Speaking Thursday in an audio interview posted online by the New England Journal of Medicine, Herbert said the medical conditions had been typified by specific disorders.

"The first wave is the acute respiratory problems that now in many have persisted," she said. "The second wave is what seemed to be the interstitial lung diseases such as sarcoid granulomas," which are small nodules on the lungs characterized by inflammatory cells.

"We are worried about the third wave, which is the possibility of cancer down the road," she added, saying that some of the malignancies have already begun to appear.

"The group of cancers we're most concerned about and that we're focusing on right now are cancers of the hematologic system and lymphatic system, such as leukemias and lymphomas," Herbert said.

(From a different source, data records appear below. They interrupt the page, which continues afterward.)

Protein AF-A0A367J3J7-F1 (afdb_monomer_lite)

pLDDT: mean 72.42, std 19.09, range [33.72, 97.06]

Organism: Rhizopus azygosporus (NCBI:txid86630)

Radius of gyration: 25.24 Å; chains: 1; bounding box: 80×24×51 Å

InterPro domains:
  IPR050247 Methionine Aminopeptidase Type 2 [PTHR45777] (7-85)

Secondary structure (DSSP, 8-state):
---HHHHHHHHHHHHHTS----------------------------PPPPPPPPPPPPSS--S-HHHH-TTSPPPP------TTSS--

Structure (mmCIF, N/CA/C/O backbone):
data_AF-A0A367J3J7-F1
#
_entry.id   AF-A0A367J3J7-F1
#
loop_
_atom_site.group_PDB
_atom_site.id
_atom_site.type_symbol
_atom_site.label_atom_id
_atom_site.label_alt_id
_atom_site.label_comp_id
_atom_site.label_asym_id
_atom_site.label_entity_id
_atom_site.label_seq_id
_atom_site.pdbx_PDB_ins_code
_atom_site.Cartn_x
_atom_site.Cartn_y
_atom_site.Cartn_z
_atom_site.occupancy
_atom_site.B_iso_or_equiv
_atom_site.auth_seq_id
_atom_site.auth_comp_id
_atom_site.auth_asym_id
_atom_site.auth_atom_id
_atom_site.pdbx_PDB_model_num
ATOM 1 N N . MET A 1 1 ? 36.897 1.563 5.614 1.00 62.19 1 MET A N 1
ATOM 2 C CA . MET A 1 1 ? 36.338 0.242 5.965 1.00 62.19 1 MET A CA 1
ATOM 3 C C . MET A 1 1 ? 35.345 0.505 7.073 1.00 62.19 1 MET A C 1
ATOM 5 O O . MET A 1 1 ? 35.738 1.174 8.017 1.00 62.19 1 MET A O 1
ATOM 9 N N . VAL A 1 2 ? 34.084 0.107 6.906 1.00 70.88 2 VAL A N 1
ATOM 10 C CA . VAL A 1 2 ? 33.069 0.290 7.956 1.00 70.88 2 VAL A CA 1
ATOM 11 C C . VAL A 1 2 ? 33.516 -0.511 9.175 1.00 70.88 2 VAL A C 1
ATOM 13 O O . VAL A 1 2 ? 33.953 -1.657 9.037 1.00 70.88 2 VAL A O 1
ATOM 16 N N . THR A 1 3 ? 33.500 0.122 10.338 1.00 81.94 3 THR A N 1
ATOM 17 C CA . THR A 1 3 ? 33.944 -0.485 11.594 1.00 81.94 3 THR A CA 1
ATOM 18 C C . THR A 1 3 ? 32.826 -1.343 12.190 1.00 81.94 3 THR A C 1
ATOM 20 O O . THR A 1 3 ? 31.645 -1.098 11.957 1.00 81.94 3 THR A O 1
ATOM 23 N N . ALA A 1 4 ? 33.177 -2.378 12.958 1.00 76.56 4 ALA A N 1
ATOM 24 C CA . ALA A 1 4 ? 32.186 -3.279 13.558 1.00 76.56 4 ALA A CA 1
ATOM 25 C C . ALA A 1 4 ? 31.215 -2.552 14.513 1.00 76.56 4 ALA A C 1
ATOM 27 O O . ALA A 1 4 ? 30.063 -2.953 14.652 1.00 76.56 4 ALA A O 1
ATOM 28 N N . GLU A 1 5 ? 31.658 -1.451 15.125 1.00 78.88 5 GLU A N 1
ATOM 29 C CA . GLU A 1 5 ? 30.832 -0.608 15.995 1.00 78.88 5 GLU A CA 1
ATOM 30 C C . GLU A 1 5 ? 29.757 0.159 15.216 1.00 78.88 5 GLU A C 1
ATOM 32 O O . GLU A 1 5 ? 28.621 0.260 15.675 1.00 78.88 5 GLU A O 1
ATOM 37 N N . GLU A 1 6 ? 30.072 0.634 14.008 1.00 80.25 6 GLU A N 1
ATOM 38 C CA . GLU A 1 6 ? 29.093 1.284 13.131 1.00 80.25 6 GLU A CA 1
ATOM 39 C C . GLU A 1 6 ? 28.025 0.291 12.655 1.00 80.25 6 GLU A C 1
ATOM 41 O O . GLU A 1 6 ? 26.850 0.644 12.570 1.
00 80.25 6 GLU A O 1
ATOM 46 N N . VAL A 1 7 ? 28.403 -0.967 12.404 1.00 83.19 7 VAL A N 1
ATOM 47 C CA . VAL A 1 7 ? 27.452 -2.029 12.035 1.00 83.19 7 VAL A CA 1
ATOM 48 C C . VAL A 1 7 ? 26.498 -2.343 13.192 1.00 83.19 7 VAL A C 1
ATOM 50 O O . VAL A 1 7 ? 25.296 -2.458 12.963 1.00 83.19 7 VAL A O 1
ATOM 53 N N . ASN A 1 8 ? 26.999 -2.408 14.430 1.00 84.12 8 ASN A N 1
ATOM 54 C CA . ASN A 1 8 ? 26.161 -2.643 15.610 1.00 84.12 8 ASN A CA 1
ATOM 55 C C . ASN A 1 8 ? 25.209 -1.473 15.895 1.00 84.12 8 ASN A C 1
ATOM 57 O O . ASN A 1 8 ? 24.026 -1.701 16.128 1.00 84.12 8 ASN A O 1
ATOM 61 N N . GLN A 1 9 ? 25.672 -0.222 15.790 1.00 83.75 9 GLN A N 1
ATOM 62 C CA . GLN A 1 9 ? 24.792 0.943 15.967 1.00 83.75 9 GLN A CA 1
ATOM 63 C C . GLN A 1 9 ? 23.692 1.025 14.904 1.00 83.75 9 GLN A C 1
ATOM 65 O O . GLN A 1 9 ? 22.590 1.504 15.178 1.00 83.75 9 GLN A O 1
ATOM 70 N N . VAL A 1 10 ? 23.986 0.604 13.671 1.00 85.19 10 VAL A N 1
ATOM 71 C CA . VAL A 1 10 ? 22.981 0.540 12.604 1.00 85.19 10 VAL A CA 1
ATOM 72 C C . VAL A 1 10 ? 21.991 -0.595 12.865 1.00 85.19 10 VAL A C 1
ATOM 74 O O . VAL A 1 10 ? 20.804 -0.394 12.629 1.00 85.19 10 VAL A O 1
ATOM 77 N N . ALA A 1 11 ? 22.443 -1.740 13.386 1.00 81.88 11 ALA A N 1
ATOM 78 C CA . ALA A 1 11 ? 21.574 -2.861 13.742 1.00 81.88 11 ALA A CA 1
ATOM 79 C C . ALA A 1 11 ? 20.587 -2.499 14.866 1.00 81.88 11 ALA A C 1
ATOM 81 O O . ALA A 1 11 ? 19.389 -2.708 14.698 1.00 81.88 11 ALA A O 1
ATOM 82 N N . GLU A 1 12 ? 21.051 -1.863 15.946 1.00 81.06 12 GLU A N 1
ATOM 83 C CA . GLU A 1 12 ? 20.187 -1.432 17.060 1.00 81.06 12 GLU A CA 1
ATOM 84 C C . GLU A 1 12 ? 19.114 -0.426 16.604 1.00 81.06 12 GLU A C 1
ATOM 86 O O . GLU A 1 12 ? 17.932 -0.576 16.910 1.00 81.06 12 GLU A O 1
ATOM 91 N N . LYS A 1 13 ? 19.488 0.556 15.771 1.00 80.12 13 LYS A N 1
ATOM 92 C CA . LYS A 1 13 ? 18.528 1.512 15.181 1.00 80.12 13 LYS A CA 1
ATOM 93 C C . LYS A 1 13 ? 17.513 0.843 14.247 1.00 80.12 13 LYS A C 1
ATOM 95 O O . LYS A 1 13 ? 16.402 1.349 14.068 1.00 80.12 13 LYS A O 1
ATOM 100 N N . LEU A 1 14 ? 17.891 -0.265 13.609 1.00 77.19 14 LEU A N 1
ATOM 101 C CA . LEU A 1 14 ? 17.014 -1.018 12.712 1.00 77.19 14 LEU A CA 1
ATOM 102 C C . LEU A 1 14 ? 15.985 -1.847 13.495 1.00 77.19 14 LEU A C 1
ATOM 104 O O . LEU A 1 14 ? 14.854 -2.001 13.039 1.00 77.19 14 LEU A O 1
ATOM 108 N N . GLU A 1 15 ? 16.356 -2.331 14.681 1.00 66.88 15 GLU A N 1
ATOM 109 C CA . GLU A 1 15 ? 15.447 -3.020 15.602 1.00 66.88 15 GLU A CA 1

"The kind of thing that worries us is that we know that we have a handful of cases of multiple myeloma in very young individuals, and multiple myeloma is a condition that almost always presents much later in life. So that's the kind of odd, unusual, troubling finding that we're seeing already."

Multiple myeloma is a cancer of the plasma cell in the blood and is incurable, but symptoms can be treated.

Herbert did not return phone calls Thursday to clarify how many first responders have been diagnosed, or who they are, and whether their disease is considered mild or advanced.

Dr. Ben Luft, who heads an affiliated program at Stony Brook University Medical Center where more than 3,000 first responders are also being monitored, said he did not consider the number of cancers detected so far to be alarming.

"We're seeing patients who are sporadically developing a variety of cancers, but it is not significantly above what we would have expected in a group of patients of this size," he said. "Some of these malignancies are little bit atypical, which makes us want to examine them a little bit more closely.

"But when you are following such a large number of patients, one would expect to see some who are developing cancer. What is most important is for us to say scientifically that there is a causal relationship," Luft said, referring to World Trade Center debris and cancer.

"The only way we can really deal with it effectively is to be as rational and scientific as possible."